[[email protected]]

Hi,

I have this strange project in mind, to write a Bass-Reflex and Closed
Box enclosure simulator for HP 49G+ calculators. These calculators can
run codes which you compile with HPGCC therefore the code will be in
C++.

I think I can manage the circuit analysis part but first I need to
calculate the component values which are present on the equivalent
circuit.
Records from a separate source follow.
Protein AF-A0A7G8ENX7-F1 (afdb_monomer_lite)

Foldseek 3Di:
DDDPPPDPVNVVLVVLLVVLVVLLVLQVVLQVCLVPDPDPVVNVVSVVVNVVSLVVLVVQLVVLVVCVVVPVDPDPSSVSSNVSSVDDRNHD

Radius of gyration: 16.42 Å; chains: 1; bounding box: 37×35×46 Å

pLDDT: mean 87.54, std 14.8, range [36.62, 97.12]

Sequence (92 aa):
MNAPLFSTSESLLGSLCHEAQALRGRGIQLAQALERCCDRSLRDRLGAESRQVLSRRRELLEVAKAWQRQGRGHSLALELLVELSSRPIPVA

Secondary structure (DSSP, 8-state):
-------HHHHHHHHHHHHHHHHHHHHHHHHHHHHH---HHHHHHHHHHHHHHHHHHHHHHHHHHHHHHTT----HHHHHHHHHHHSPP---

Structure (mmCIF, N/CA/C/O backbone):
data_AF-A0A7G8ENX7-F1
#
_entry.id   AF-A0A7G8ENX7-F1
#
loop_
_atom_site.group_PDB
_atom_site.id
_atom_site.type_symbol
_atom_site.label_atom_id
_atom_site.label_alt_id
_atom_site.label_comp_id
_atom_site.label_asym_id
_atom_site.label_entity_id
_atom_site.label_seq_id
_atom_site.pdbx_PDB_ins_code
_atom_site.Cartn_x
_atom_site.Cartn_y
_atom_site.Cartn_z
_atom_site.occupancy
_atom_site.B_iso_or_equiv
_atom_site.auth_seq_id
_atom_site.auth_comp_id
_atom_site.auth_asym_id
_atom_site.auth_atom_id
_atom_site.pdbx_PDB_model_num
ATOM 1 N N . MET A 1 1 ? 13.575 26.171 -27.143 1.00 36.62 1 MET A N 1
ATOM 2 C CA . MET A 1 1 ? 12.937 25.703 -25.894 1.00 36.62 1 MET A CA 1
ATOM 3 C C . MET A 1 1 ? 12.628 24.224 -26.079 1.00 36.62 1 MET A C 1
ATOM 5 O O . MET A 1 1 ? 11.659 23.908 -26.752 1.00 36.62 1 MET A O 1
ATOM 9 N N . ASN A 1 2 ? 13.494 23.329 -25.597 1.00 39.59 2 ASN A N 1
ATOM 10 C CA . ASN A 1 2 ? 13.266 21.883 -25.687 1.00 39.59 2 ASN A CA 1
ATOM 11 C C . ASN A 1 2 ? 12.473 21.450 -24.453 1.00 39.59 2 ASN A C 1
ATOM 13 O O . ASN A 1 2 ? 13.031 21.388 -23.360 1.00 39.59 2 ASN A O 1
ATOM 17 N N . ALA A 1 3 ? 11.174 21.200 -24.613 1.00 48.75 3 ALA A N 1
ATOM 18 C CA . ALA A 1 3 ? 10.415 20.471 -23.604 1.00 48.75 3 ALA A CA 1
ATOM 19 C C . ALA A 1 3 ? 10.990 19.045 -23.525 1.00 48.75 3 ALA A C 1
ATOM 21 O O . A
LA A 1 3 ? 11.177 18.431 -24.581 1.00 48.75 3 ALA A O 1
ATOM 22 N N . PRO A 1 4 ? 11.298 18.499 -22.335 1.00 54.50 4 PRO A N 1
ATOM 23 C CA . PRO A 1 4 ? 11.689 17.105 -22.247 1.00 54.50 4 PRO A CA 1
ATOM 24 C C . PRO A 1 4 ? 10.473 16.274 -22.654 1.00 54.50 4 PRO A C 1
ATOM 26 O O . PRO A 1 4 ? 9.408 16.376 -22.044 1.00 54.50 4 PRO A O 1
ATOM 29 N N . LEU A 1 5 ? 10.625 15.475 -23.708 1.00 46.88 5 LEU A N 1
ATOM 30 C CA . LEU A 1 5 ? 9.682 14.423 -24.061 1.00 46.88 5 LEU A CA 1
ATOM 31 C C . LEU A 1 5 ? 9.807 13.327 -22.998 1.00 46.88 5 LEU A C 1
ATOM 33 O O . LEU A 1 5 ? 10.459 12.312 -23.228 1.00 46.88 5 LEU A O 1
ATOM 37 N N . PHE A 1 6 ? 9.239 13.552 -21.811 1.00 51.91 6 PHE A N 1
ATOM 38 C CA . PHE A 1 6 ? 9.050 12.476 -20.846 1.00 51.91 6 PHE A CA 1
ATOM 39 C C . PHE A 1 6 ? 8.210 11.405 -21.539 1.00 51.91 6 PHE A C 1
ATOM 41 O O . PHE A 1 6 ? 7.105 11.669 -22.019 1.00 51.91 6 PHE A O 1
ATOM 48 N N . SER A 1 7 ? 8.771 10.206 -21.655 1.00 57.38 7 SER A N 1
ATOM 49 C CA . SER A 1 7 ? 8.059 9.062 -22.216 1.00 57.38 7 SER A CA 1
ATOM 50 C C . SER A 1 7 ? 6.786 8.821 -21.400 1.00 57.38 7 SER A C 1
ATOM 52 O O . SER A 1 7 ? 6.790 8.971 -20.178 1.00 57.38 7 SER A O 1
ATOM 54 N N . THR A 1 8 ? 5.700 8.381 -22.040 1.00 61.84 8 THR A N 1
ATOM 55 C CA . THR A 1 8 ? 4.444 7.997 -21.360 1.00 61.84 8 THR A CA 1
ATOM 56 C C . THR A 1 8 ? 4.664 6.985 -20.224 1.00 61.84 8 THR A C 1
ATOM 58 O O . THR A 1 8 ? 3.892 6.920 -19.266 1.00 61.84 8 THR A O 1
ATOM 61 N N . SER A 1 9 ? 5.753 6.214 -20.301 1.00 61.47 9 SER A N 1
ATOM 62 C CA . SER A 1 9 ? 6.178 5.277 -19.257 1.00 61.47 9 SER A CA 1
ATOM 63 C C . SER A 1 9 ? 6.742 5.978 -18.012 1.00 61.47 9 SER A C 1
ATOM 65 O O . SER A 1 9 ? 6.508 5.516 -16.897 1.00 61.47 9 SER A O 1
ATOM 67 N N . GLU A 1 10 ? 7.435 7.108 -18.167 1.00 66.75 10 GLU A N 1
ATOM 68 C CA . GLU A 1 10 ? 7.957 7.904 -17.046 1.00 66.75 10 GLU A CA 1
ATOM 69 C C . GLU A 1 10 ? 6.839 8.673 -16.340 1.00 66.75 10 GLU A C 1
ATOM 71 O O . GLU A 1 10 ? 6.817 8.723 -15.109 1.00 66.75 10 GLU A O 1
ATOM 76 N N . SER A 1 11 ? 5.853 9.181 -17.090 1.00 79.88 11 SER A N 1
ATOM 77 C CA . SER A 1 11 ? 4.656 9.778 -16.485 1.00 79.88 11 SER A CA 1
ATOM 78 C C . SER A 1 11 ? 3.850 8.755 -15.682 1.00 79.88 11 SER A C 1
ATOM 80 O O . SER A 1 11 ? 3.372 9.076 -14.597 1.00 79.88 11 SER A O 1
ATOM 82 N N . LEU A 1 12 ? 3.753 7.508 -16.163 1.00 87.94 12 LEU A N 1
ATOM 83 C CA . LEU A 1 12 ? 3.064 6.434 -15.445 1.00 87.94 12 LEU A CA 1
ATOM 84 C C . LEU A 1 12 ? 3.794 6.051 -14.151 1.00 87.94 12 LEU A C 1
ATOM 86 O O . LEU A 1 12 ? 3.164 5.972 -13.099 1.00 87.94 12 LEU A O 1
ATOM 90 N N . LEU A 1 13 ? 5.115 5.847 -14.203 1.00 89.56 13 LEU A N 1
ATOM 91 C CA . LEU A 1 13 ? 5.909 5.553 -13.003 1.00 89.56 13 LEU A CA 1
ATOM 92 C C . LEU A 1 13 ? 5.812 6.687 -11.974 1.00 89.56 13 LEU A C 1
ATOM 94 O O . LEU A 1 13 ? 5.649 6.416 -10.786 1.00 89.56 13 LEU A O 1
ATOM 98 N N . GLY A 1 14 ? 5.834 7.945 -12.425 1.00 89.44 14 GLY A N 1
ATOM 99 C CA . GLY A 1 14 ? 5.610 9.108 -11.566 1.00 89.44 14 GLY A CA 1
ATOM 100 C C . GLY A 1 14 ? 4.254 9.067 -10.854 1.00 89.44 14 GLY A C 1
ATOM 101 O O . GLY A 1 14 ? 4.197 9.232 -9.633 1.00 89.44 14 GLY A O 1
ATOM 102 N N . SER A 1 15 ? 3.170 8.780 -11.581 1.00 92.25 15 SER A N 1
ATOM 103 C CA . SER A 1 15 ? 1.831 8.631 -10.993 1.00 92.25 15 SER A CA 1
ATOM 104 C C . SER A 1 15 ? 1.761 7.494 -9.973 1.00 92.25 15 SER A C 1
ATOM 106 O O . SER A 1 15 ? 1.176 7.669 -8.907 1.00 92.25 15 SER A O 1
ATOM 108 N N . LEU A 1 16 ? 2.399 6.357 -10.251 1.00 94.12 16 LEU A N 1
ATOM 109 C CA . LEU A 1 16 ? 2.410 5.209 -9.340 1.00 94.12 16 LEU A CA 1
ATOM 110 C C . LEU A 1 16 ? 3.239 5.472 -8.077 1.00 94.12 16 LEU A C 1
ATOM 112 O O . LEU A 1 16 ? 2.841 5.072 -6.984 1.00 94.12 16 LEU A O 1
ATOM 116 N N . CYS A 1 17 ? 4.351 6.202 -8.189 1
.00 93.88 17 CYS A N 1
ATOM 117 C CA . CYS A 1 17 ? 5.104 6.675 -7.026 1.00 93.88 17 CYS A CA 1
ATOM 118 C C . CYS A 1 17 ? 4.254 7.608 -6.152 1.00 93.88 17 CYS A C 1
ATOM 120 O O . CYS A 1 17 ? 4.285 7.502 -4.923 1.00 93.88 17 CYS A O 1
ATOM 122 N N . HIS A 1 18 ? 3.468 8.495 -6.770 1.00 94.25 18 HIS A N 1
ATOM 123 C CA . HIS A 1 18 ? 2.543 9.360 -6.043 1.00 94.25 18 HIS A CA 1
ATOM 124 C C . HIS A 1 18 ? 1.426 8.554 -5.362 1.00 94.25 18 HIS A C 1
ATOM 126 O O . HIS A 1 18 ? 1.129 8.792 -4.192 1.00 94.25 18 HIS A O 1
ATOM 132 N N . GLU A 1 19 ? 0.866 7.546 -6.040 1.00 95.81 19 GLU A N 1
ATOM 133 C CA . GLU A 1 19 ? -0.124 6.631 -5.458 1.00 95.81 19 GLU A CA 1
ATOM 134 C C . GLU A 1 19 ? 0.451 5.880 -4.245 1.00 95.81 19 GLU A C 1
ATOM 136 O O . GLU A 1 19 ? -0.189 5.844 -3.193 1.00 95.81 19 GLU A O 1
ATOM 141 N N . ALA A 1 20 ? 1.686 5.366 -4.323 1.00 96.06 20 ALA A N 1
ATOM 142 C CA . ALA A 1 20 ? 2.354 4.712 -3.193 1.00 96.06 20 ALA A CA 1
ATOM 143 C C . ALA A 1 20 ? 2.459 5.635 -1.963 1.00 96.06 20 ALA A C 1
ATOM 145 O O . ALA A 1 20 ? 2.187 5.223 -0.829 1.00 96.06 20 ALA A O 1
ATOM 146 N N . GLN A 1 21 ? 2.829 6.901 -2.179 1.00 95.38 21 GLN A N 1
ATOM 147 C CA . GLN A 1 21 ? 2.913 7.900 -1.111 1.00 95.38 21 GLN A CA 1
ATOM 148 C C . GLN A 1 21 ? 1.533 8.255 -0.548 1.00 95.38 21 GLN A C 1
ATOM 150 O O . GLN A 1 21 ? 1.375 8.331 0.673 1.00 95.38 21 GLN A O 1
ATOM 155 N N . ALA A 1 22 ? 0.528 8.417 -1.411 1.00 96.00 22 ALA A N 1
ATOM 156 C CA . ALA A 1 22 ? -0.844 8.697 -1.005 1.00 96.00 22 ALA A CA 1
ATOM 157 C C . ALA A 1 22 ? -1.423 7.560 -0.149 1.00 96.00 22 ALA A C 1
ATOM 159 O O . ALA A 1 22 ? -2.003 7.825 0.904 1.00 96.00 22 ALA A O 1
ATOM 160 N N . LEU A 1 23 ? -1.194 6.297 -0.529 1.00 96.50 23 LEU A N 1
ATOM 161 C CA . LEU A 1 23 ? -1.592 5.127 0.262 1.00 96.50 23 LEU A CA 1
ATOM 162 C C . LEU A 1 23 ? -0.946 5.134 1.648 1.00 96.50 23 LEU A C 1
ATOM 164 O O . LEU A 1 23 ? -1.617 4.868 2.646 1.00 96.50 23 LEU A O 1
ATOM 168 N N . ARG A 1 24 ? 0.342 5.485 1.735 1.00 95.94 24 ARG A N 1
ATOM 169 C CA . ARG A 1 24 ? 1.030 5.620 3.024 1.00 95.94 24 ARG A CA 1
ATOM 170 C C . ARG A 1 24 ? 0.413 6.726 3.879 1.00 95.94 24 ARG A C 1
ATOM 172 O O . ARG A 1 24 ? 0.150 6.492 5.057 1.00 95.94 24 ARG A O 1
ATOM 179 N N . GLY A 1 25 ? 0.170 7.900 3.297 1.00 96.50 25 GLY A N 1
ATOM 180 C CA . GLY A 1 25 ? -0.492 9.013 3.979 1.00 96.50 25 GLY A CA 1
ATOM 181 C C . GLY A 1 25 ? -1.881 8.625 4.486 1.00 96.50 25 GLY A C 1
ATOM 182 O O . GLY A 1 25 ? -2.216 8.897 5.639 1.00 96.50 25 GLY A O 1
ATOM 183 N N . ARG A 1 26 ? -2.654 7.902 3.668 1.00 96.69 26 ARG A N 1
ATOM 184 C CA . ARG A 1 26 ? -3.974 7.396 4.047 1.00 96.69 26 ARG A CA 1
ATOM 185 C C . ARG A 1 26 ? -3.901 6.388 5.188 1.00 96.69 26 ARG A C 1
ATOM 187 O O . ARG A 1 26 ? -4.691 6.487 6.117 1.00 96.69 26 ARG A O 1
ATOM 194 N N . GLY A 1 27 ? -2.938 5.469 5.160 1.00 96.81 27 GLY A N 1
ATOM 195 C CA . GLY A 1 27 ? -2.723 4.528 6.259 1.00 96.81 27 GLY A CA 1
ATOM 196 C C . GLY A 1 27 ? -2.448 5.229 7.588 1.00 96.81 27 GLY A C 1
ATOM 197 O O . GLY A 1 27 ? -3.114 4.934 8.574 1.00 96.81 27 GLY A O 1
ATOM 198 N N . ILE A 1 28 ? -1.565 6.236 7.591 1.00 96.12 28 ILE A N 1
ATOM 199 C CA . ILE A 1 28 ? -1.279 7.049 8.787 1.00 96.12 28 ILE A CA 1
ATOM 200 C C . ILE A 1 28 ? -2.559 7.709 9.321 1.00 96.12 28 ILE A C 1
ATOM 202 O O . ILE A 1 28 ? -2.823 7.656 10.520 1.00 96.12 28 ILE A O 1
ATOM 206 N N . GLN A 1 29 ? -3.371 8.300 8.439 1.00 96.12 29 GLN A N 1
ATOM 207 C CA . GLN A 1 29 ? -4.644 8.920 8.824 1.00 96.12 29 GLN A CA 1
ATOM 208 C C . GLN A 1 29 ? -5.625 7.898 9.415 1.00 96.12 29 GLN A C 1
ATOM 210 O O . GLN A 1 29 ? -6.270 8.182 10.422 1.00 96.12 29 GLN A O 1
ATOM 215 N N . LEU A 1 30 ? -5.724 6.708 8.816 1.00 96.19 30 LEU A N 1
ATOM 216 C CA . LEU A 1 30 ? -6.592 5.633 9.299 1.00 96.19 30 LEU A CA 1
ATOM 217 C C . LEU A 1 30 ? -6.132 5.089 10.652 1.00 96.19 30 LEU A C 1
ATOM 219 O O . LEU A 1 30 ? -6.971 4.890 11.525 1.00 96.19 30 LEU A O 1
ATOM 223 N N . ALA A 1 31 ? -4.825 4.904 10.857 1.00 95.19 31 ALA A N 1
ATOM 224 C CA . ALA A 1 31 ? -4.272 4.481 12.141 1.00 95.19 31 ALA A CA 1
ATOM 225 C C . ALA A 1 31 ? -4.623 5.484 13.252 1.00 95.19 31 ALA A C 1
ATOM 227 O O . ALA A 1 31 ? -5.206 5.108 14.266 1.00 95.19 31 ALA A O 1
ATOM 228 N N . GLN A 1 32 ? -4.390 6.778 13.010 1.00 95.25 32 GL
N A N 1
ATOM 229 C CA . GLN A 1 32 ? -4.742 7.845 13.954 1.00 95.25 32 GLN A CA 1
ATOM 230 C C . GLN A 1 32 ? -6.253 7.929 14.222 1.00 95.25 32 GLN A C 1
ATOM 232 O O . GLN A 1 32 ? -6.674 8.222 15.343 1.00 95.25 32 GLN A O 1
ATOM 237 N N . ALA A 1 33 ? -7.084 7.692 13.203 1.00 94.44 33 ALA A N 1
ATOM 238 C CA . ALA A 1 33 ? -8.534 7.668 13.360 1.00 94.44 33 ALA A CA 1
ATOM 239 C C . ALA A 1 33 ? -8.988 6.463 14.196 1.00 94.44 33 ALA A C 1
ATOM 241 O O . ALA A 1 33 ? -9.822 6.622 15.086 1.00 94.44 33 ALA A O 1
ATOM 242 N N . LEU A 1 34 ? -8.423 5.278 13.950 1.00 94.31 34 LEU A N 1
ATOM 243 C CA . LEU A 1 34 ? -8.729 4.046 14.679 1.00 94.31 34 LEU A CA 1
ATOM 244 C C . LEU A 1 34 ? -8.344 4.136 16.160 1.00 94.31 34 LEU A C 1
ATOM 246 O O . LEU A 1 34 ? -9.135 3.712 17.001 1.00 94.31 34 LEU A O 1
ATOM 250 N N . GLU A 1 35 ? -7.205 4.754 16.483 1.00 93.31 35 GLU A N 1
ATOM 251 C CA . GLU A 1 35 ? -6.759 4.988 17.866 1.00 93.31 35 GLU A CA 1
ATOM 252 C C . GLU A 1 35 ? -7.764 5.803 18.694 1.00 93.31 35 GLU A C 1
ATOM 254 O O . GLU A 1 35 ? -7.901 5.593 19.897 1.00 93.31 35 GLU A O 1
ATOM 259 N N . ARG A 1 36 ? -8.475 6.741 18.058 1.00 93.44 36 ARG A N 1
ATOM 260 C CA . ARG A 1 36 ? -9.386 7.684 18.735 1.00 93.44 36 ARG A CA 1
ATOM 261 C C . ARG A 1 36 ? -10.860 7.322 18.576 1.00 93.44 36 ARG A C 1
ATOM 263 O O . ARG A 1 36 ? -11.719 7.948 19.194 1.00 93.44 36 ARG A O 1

I have examined many documents and none of them are clear
enough to give the calculations of all the components, and their names,
like Mac, Mas, Mad differ from one source to another making it
impossible to track the equations.

I have examined the equations from the site below;

http://en.wikibooks.org/wiki/Enginee...closure_Design

but I have realized that they haven't explained how the values of the
circuit elements are calculated.

There are, however, some sources which explain the calculation of he
values of the circuit elements by measurement, but when you use a
software, you only enter T/S values like Qe, Qm, Fs, Re, Vas. You never
enter, Cms, Mac, Rec, Map or alike. Therefore, I need those parameters
in terms of T/S parameters.

Does anybody know a reference where I can find those or can anybody
help me with this?

Thanks in advance,
Regards
Onur

[[email protected]]

wrote:
Hi,

I have this strange project in mind, to write a Bass-Reflex and Closed
Box enclosure simulator for HP 49G+ calculators. These calculators can
run codes which you compile with HPGCC therefore the code will be in
C++.

I think I can manage the circuit analysis part but first I need to
calculate the component values which are present on the equivalent
circuit. I have examined many documents and none of them are clear
enough to give the calculations of all the components, and their names,
like Mac, Mas, Mad differ from one source to another making it
impossible to track the equations.

I have examined the equations from the site below;

http://en.wikibooks.org/wiki/Enginee...closure_Design

but I have realized that they haven't explained how the values of the
circuit elements are calculated.

There are, however, some sources which explain the calculation of he
values of the circuit elements by measurement, but when you use a
software, you only enter T/S values like Qe, Qm, Fs, Re, Vas. You never
enter, Cms, Mac, Rec, Map or alike. Therefore, I need those parameters
in terms of T/S parameters.

Does anybody know a reference where I can find those or can anybody
help me with this?

There are plenty of sources for the conversions. Since they are,
after all, the "Thiele/Small parameters," why not go back to Thiele
and Small and get them from there?

But why bother? The entire point to the Thiele Small model is
that you end up with a single consistent set of units that, in
their entirety, can be used to derive the transfer function of
the system. Again, see the original papers by Thiele in the early
1960's (in IRE Aus, 1961) or their reprints in JAES (1971) and
the original set of the Small papers on direct radiator loudspeaker
analysis in 1971-1972. Look later at some of the papers done
by Bullock, where he describes a single uniform model for closed
and vented systems.

You can also check some of the work done by Leach in the early
1980's on direct synthesis of equivalent circuits of driver transfer
functions if you really want to go down that road Lok also at the
conference paper done describing the origins of LEAP, though I
don't recall the author off the top of my head.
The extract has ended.